Jul 7, 2014. Sphinx in Docker. The basics.

With an ear to the interwebs, you’ll hear a few things about Docker. Docker is an open platform for developers and sysadmins to build, ship, and run distributed applications. In this blog post, I’m going to outline a very basic example of how to use Sphinx from within a Docker container.

What is Docker?

This question is answered quite nicely here. The main points (taken directly from the site):

  • With Docker, developers can build any app in any language using any toolchain. “Dockerized” apps are completely portable and can run anywhere.
  • Sysadmins use Docker to provide standardized environments for their development, QA, and production teams, reducing “works on my machine” finger-pointing. By “Dockerizing” the app platform and its dependencies, sysadmins abstract away differences in OS distributions and underlying infrastructure.
  • How is Docker is different than virtual machines? The Docker Engine container comprises just the application and its dependencies. It runs as an isolated process in userspace on the host operating system, sharing the kernel with other containers. Thus, it enjoys the resource isolation and allocation benefits of VMs but is much more portable and efficient.

They present a nice list of use cases here. Take a look at them for inspiration.

Docker and Sphinx

I’ll leave it up to you to decide what this means for your team, but for the curious, the rest of this post will outline what it might look like to use Sphinx in a Docker container.

To follow along, download Docker and check out this github repo (which contains a Dockerfile, a short and sweet Sphinx configuration example, and some .sh files).

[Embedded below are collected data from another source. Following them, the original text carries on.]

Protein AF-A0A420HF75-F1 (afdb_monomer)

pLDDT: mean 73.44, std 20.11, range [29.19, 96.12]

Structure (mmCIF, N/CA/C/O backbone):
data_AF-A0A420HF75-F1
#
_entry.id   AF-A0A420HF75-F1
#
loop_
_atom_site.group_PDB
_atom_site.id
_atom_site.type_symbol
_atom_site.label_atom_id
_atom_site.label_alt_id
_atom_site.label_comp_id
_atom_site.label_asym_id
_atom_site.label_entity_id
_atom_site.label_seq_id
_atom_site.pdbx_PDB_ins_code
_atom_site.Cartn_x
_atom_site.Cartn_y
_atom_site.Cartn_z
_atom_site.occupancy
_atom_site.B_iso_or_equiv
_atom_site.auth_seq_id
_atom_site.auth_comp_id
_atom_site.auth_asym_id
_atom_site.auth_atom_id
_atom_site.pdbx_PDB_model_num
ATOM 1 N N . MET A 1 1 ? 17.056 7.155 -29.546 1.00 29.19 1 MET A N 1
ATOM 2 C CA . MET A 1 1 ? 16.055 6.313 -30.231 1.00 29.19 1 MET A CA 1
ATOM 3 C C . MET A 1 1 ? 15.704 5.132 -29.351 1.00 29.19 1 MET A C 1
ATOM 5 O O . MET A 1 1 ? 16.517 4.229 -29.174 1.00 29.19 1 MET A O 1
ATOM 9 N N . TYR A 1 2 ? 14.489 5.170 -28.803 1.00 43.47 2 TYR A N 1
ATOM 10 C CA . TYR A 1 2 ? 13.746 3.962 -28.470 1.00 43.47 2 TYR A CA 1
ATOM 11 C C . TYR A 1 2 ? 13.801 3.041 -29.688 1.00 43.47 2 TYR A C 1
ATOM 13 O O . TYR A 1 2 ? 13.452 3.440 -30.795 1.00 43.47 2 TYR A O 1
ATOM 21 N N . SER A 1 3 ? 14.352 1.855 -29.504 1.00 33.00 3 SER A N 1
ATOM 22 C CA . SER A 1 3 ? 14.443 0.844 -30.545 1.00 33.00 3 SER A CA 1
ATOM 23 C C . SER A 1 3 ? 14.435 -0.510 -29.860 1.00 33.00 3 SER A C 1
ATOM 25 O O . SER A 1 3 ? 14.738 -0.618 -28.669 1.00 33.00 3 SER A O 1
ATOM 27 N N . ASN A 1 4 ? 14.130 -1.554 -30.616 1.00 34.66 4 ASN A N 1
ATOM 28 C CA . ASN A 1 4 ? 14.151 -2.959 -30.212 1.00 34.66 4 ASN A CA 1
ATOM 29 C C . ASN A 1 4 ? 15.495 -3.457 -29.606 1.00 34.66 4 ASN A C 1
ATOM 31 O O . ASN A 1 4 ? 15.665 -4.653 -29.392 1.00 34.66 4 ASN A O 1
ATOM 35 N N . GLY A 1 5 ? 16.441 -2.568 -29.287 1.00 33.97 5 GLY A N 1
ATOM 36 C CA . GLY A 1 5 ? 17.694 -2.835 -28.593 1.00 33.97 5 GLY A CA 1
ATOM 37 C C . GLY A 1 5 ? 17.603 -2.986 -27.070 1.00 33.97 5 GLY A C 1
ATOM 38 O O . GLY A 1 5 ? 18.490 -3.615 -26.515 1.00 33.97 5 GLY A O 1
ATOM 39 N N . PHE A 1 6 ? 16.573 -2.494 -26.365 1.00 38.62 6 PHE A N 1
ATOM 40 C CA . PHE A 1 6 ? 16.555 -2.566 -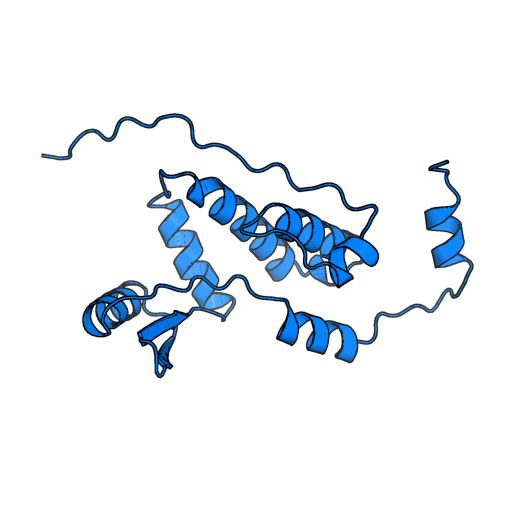24.883 1.00 38.62 6 PHE A CA 1
ATOM 41 C C . PHE A 1 6 ? 16.225 -3.967 -24.330 1.00 38.62 6 PHE A C 1
ATOM 43 O O . PHE A 1 6 ? 16.812 -4.403 -23.343 1.00 38.62 6 PHE A O 1
ATOM 50 N N . ARG A 1 7 ? 15.328 -4.710 -24.996 1.00 36.31 7 ARG A N 1
ATOM 51 C CA . ARG A 1 7 ? 15.017 -6.112 -24.651 1.00 36.31 7 ARG A CA 1
ATOM 52 C C . ARG A 1 7 ? 16.126 -7.075 -25.074 1.00 36.31 7 ARG A C 1
ATOM 54 O O . ARG A 1 7 ? 16.422 -7.990 -24.319 1.00 36.31 7 ARG A O 1
ATOM 61 N N . LYS A 1 8 ? 16.773 -6.823 -26.219 1.00 38.69 8 LYS A N 1
ATOM 62 C CA . LYS A 1 8 ? 17.954 -7.578 -26.656 1.00 38.69 8 LYS A CA 1
ATOM 63 C C . LYS A 1 8 ? 19.139 -7.362 -25.710 1.00 38.69 8 LYS A C 1
ATOM 65 O O . LYS A 1 8 ? 19.681 -8.339 -25.215 1.00 38.69 8 LYS A O 1
ATOM 70 N N . LYS A 1 9 ? 19.439 -6.116 -25.315 1.00 42.12 9 LYS A N 1
ATOM 71 C CA . LYS A 1 9 ? 20.575 -5.813 -24.421 1.00 42.12 9 LYS A CA 1
ATOM 72 C C . LYS A 1 9 ? 20.503 -6.463 -23.037 1.00 42.12 9 LYS A C 1
ATOM 74 O O . LYS A 1 9 ? 21.548 -6.748 -22.470 1.00 42.12 9 LYS A O 1
ATOM 79 N N . LEU A 1 10 ? 19.311 -6.678 -22.476 1.00 40.00 10 LEU A N 1
ATOM 80 C CA . LEU A 1 10 ? 19.166 -7.274 -21.140 1.00 40.00 10 LEU A CA 1
ATOM 81 C C . LEU A 1 10 ? 19.190 -8.810 -21.161 1.00 40.00 10 LEU A C 1
ATOM 83 O O . LEU A 1 10 ? 19.702 -9.408 -20.221 1.00 40.00 10 LEU A O 1
ATOM 87 N N . SER A 1 11 ? 18.698 -9.454 -22.226 1.00 40.94 11 SER A N 1
ATOM 88 C CA . SER A 1 11 ? 18.790 -10.915 -22.386 1.00 40.94 11 SER A CA 1
ATOM 89 C C . SER A 1 11 ? 20.120 -11.380 -22.989 1.00 40.94 11 SER A C 1
ATOM 91 O O . SER A 1 11 ? 20.536 -12.505 -22.739 1.00 40.94 11 SER A O 1
ATOM 93 N N . GLU A 1 12 ? 20.800 -10.531 -23.767 1.00 47.53 12 GLU A N 1
ATOM 94 C CA . GLU A 1 12 ? 22.109 -10.832 -24.371 1.00 47.53 12 GLU A CA 1
ATOM 95 C C . GLU A 1 12 ? 23.262 -10.757 -23.355 1.00 47.53 12 GLU A C 1
ATOM 97 O O . GLU A 1 12 ? 24.320 -11.326 -23.605 1.00 47.53 12 GLU A O 1
ATOM 102 N N . GLN A 1 13 ? 23.079 -10.094 -22.202 1.00 49.44 13 GLN A N 1
ATOM 103 C CA . GLN A 1 13 ? 24.154 -9.901 -21.218 1.00 49.44 13 GLN A CA 1
ATOM 104 C C . GLN A 1 13 ? 24.205 -10.908 -20.068 1.00 49.44 13 GLN A C 1
ATOM 106 O O . GLN A 1 13 ? 25.214 -10.933 -19.369 1.00 49.44 13 GLN A O 1
ATOM 111 N N . ASN A 1 14 ? 23.186 -11.745 -19.867 1.00 42.47 14 ASN A N 1
ATOM 112 C CA . ASN A 1 14 ? 23.315 -12.994 -19.112 1.00 42.47 14 ASN A CA 1
ATOM 113 C C . ASN A 1 14 ? 21.972 -13.744 -19.106 1.00 42.47 14 ASN A C 1
ATOM 115 O O . ASN A 1 14 ? 21.018 -13.258 -18.494 1.00 42.47 14 ASN A O 1
ATOM 119 N N . PRO A 1 15 ? 21.878 -14.950 -19.692 1.00 42.34 15 PRO A N 1
ATOM 120 C CA . PRO A 1 15 ? 20.646 -15.747 -19.678 1.00 42.34 15 PRO A CA 1
ATOM 121 C C . PRO A 1 15 ? 20.241 -16.233 -18.271 1.00 42.34 15 PRO A C 1
ATOM 123 O O . PRO A 1 15 ? 19.152 -16.771 -18.100 1.00 42.34 15 PRO A O 1
ATOM 126 N N . ASN A 1 16 ? 21.080 -15.988 -17.259 1.00 41.28 16 ASN A N 1
ATOM 127 C CA . ASN A 1 16 ? 20.866 -16.350 -15.857 1.00 41.28 16 ASN A CA 1
ATOM 128 C C . ASN A 1 16 ? 20.646 -15.141 -14.927 1.00 41.28 16 ASN A C 1
ATOM 130 O O . ASN A 1 16 ? 20.947 -15.229 -13.736 1.00 41.28 16 ASN A O 1
ATOM 134 N N . TYR A 1 17 ? 20.159 -13.996 -15.423 1.00 46.84 17 TYR A N 1
ATOM 135 C CA . TYR A 1 17 ? 19.894 -12.851 -14.542 1.00 46.84 17 TYR A CA 1
ATOM 136 C C . TYR A 1 17 ? 18.660 -13.095 -13.655 1.00 46.84 17 TYR A C 1
ATOM 138 O O . TYR A 1 17 ? 17.529 -12.740 -13.986 1.00 46.84 17 TYR A O 1
ATOM 146 N N . SER A 1 18 ? 18.905 -13.728 -12.512 1.00 46.44 18 SER A N 1
ATOM 147 C CA . SER A 1 18 ? 17.963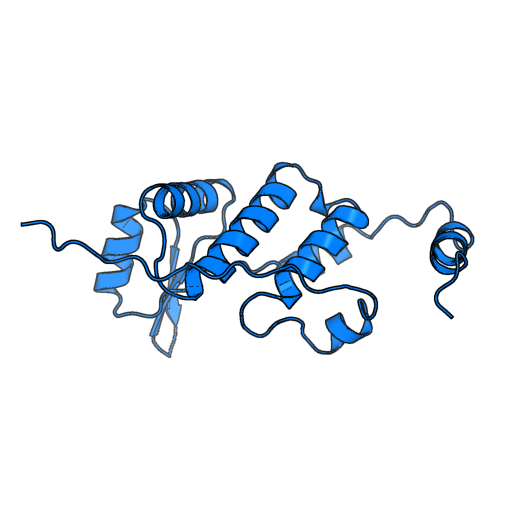 -13.891 -11.411 1.00 46.44 18 SER A CA 1
ATOM 148 C C . SER A 1 18 ? 18.117 -12.703 -10.463 1.00 46.44 18 SER A C 1
ATOM 150 O O . SER A 1 18 ? 19.208 -12.464 -9.939 1.00 46.44 18 SER A O 1
ATOM 152 N N . ILE A 1 19 ? 17.045 -11.928 -10.257 1.00 46.31 19 ILE A N 1
ATOM 153 C CA . ILE A 1 19 ? 17.032 -10.874 -9.234 1.00 46.31 19 ILE A CA 1
ATOM 154 C C . ILE A 1 19 ? 17.334 -11.538 -7.894 1.00 46.31 19 ILE A C 1
ATOM 156 O O . ILE A 1 19 ? 16.639 -12.466 -7.484 1.00 46.31 19 ILE A O 1
ATOM 160 N N . ASN A 1 20 ? 18.370 -11.046 -7.214 1.00 46.12 20 ASN A N 1
ATOM 161 C CA . ASN A 1 20 ? 18.744 -11.550 -5.904 1.00 46.12 20 ASN A CA 1
ATOM 162 C C . ASN A 1 20 ? 17.538 -11.408 -4.948 1.00 46.12 20 ASN A C 1
ATOM 164 O O . ASN A 1 20 ? 17.081 -10.282 -4.723 1.00 46.12 20 ASN A O 1
ATOM 168 N N . PRO A 1 21 ? 17.032 -12.508 -4.362 1.00 41.09 21 PRO A N 1
ATOM 169 C CA . PRO A 1 21 ? 15.897 -12.461 -3.447 1.00 41.09 21 PRO A CA 1
ATOM 170 C C . PRO A 1 21 ? 16.125 -11.528 -2.252 1.00 41.09 21 PRO A C 1
ATOM 172 O O . PRO A 1 21 ? 15.190 -10.870 -1.821 1.00 41.09 21 PRO A O 1
ATOM 175 N N . HIS A 1 22 ? 17.358 -11.385 -1.757 1.00 40.91 22 HIS A N 1
ATOM 176 C CA . HIS A 1 22 ? 17.696 -10.454 -0.675 1.00 40.91 22 HIS A CA 1
ATOM 177 C C . HIS A 1 22 ? 17.693 -8.990 -1.120 1.00 40.91 22 HIS A C 1
ATOM 179 O O . HIS A 1 22 ? 17.349 -8.123 -0.324 1.00 40.91 22 HIS A O 1
ATOM 185 N N . PHE A 1 23 ? 18.025 -8.706 -2.383 1.00 47.38 23 PHE A N 1
ATOM 186 C CA . PHE A 1 23 ? 17.862 -7.363 -2.942 1.00 47.38 23 PHE A CA 1
ATOM 187 C C . PHE A 1 23 ? 16.380 -7.014 -3.064 1.00 47.38 23 PHE A C 1
ATOM 189 O O . PHE A 1 23 ? 15.977 -5.930 -2.665 1.00 47.38 23 PHE A O 1
ATOM 196 N N . LEU A 1 24 ? 15.558 -7.947 -3.552 1.00 39.91 24 LEU A N 1
ATOM 197 C CA . LEU A 1 24 ? 14.112 -7.757 -3.640 1.00 39.91 24 LEU A CA 1
ATOM 198 C C . LEU A 1 24 ? 13.473 -7.603 -2.253 1.00 39.91 24 LEU A C 1
ATOM 200 O O . LEU A 1 24 ? 12.643 -6.720 -2.081 1.00 39.91 24 LEU A O 1
ATOM 204 N N . THR A 1 25 ? 13.888 -8.402 -1.266 1.00 39.69 25 THR A N 1
ATOM 205 C CA . THR A 1 25 ? 13.437 -8.294 0.129 1.00 39.69 25 THR A CA 1
ATOM 206 C C . THR A 1 25 ? 13.896 -6.988 0.771 1.00 39.69 25 THR A C 1
ATOM 208 O O . THR A 1 25 ? 13.075 -6.297 1.350 1.00 39.69 25 THR A O 1
ATOM 211 N N . GLY A 1 26 ? 15.159 -6.582 0.612 1.00 40.31 26 GLY A N 1
ATOM 212 C CA . GLY A 1 26 ? 15.661 -5.314 1.155 1.00 40.31 26 GLY A CA 1
ATOM 213 C C . GLY A 1 26 ? 15.039 -4.086 0.485 1.00 40.31 26 GLY A C 1
ATOM 214 O O . GLY A 1 26 ? 14.702 -3.115 1.156 1.00 40.31 26 GLY A O 1
ATOM 215 N N . PHE A 1 27 ? 14.813 -4.147 -0.829 1.00 41.69 27 PHE A N 1
ATOM 216 C CA . PHE A 1 27 ? 14.062 -3.137 -1.573 1.00 41.69 27 PHE A CA 1
ATOM 217 C C . PHE A 1 27 ? 12.596 -3.104 -1.132 1.00 41.69 27 PHE A C 1
ATOM 219 O O . PHE A 1 27 ? 12.015 -2.034 -0.978 1.00 41.69 27 PHE A O 1
ATOM 226 N N . ALA A 1 28 ? 11.998 -4.267 -0.871 1.00 40.88 28 ALA A N 1
ATOM 227 C CA . ALA A 1 28 ? 10.641 -4.347 -0.372 1.00 40.88 28 ALA A CA 1
ATOM 228 C C . ALA A 1 28 ? 10.512 -3.828 1.070 1.00 40.88 28 ALA A C 1
ATOM 230 O O . ALA A 1 28 ? 9.577 -3.087 1.347 1.00 40.88 28 ALA A O 1
ATOM 231 N N . ASP A 1 29 ? 11.455 -4.135 1.954 1.00 37.56 29 ASP A N 1
ATOM 232 C CA . ASP A 1 29 ? 11.486 -3.641 3.334 1.00 37.56 29 ASP A CA 1
ATOM 233 C C . ASP A 1 29 ? 11.756 -2.129 3.401 1.00 37.56 29 ASP A C 1
ATOM 235 O O . ASP A 1 29 ? 11.241 -1.447 4.288 1.00 37.56 29 ASP A O 1
ATOM 239 N N . ALA A 1 30 ? 12.516 -1.586 2.444 1.00 36.69 30 ALA A N 1
ATOM 240 C CA . ALA A 1 30 ? 12.770 -0.153 2.329 1.00 36.69 30 ALA A CA 1
ATOM 241 C C . ALA A 1 30 ? 11.614 0.615 1.657 1.00 36.69 30 ALA A C 1
ATOM 243 O O . ALA A 1 30 ? 11.325 1.747 2.046 1.00 36.69 30 ALA A O 1
ATOM 244 N N . GLU A 1 31 ? 10.955 0.031 0.647 1.00 36.75 31 GLU A N 1
ATOM 245 C CA . GLU A 1 31 ? 10.099 0.787 -0.281 1.00 36.75 31 GLU A CA 1
ATOM 246 C C . GLU A 1 31 ? 8.710 0.178 -0.566 1.00 36.75 31 GLU A C 1
ATOM 248 O O . GLU A 1 31 ? 7.855 0.863 -1.140 1.00 36.75 31 GLU A O 1
ATOM 253 N N . SER A 1 32 ? 8.404 -1.047 -0.109 1.00 36.12 32 SER A N 1
ATOM 254 C CA . SER A 1 32 ? 7.035 -1.606 -0.139 1.00 36.12 32 SER A CA 1
ATOM 255 C C . SER A 1 32 ? 6.205 -1.021 0.988 1.00 36.12 32 SER A C 1
ATOM 257 O O . SER A 1 32 ? 5.893 -1.662 1.988 1.00 36.12 32 SER A O 1
ATOM 259 N N . SER A 1 33 ? 5.814 0.229 0.820 1.00 42.09 33 SER A N 1
ATOM 260 C CA . SER A 1 33 ? 4.914 0.881 1.746 1.00 42.09 33 SER A CA 1
ATOM 261 C C . SER A 1 33 ? 3.701 1.384 0.991 1.00 42.09 33 SER A C 1
ATOM 263 O O . SER A 1 33 ? 3.691 2.463 0.401 1.00 42.09 33 SER A O 1
ATOM 265 N N . PHE A 1 34 ? 2.639 0.589 1.055 1.00 48.50 34 PHE A N 1
ATOM 266 C CA . PHE A 1 34 ? 1.300 1.147 1.052 1.00 48.50 34 PHE A CA 1
ATOM 267 C C . PHE A 1 34 ? 0.857 1.287 2.494 1.00 48.50 34 PHE A C 1
ATOM 269 O O . PHE A 1 34 ? 0.102 0.484 3.038 1.00 48.50 34 PHE A O 1
ATOM 276 N N . VAL A 1 35 ? 1.412 2.293 3.149 1.00 50.62 35 VAL A N 1
ATOM 277 C CA . VAL A 1 35 ? 1.031 2.617 4.510 1.00 50.62 35 VAL A CA 1
ATOM 278 C C . VAL A 1 35 ? -0.188 3.523 4.453 1.00 50.62 35 VAL A C 1
ATOM 280 O O . VAL A 1 35 ? -0.107 4.699 4.100 1.00 50.62 35 VAL A O 1
ATOM 283 N N . LEU A 1 36 ? -1.336 2.968 4.840 1.00 49.72 36 LEU A N 1
ATOM 284 C CA . LEU A 1 36 ? -2.401 3.785 5.398 1.00 49.72 36 LEU A CA 1
ATOM 285 C C . LEU A 1 36 ? -1.961 4.158 6.816 1.00 49.72 36 LEU A C 1
ATOM 287 O O . LEU A 1 36 ? -2.109 3.353 7.731 1.00 49.72 36 LEU A O 1
ATOM 291 N N . SER A 1 37 ? -1.374 5.345 6.969 1.00 56.94 37 SER A N 1
ATOM 292 C CA . SER A 1 37 ? -1.109 5.943 8.279 1.00 56.94 37 SER A CA 1
ATOM 293 C C . SER A 1 37 ? -2.163 7.004 8.560 1.00 56.94 37 SER A C 1
ATOM 295 O O . SER A 1 37 ? -2.413 7.893 7.740 1.00 56.94 37 SER A O 1
ATOM 297 N N . ILE A 1 38 ? -2.813 6.878 9.712 1.00 58.28 38 ILE A N 1
ATOM 298 C CA . ILE A 1 38 ? -3.717 7.889 10.251 1.00 58.28 38 ILE A CA 1
ATOM 299 C C . ILE A 1 38 ? -3.051 8.436 11.506 1.00 58.28 38 ILE A C 1
ATOM 301 O O . ILE A 1 38 ? -2.867 7.701 12.476 1.00 58.28 38 ILE A O 1
ATOM 305 N N . THR A 1 39 ? -2.712 9.723 11.481 1.00 64.12 39 THR A N 1
ATOM 306 C CA . THR A 1 39 ? -2.198 10.442 12.649 1.00 64.12 39 THR A CA 1
ATOM 307 C C . THR A 1 39 ? -3.348 11.186 13.314 1.00 64.12 39 THR A C 1
ATOM 309 O O . THR A 1 39 ? -3.881 12.155 12.766 1.00 64.12 39 THR A O 1
ATOM 312 N N . LYS A 1 40 ? -3.770 10.705 14.483 1.00 63.41 40 LYS A N 1
ATOM 313 C CA . LYS A 1 40 ? -4.813 11.304 15.329 1.00 63.41 40 LYS A CA 1
ATOM 314 C C . LYS A 1 40 ? -4.487 11.052 16.800 1.00 63.41 40 LYS A C 1
ATOM 316 O O . LYS A 1 40 ? -3.532 10.347 17.114 1.00 63.41 40 LYS A O 1
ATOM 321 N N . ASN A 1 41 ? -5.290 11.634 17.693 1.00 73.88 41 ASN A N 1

You may notice that I’ve already outlined the following steps.

Or!

Go pull this image from the Docker hub (and skip the build step):

sudo docker.io pull stefobark/sphinxdocker

Clone and build

In this example, I’m running Ubuntu 14.04, so “docker” becomes “docker.io”. After cloning the github repo, your next step will be to go to the appropriate directory and build the container.

sudo docker.io build -t sphinx .

The Dockerfile consists of a list of commands that adds the Sphinx PPA and installs Sphinx-beta, creates some directories, ADDs our .sh files, and exposes port 9306 to the host machine. After running the command above, Docker will run through the steps outlined in the Dockerfile and should eventually tell you that the image was successfully built.

Run

Now, with our image successfully built, we can start up our Sphinx container. Like this:

sudo docker.io run -p 9311:9306 -v /path/to/local/sphinx/conf:/etc/sphinxsearch/ -v /local/data/directory:/var/lib/sphinx -d sphinx ./indexandsearch.sh

What’s happening?

  • -p 9311:9306 opened 9311 on the host machine to 9306 within the container. And, in our Sphinx configuration file, we have Sphinx listening for MySQL protocol on 9306. Therefore, we should be able open up the command line interface to Sphinx on the host machine’s 9311.
  • with -v we’re adding volumes to the container. Now, we can keep the Sphinx configuration file, and the various index data files, on the host machine. This is quite handy, and it’s pretty important for the index files, as they won’t survive unexpected container shutdowns.
  • -d daemonizes the container
  • ./indexandsearch.sh finally runs indexer and starts searchd.

Is it running?

Now is a good time to check:

sudo docker.io ps
CONTAINER ID        IMAGE                     COMMAND                CREATED             STATUS              PORTS                    NAMES
250a08d4adc1        sphinx:latest             ./indexandsearch.sh    8 seconds ago       Up 3 seconds        0.0.0.0:9311->9306/tcp   backstabbing_fermi   
8fd479563a87        stefobark/mysql:latest    /run.sh                2 days ago          Up 36 hours         0.0.0.0:3311->3306/tcp   elegant_albattani

You can see the container is running, the status column shows us that it’s been up for 3 seconds. You can also see that we have a running MySQL container.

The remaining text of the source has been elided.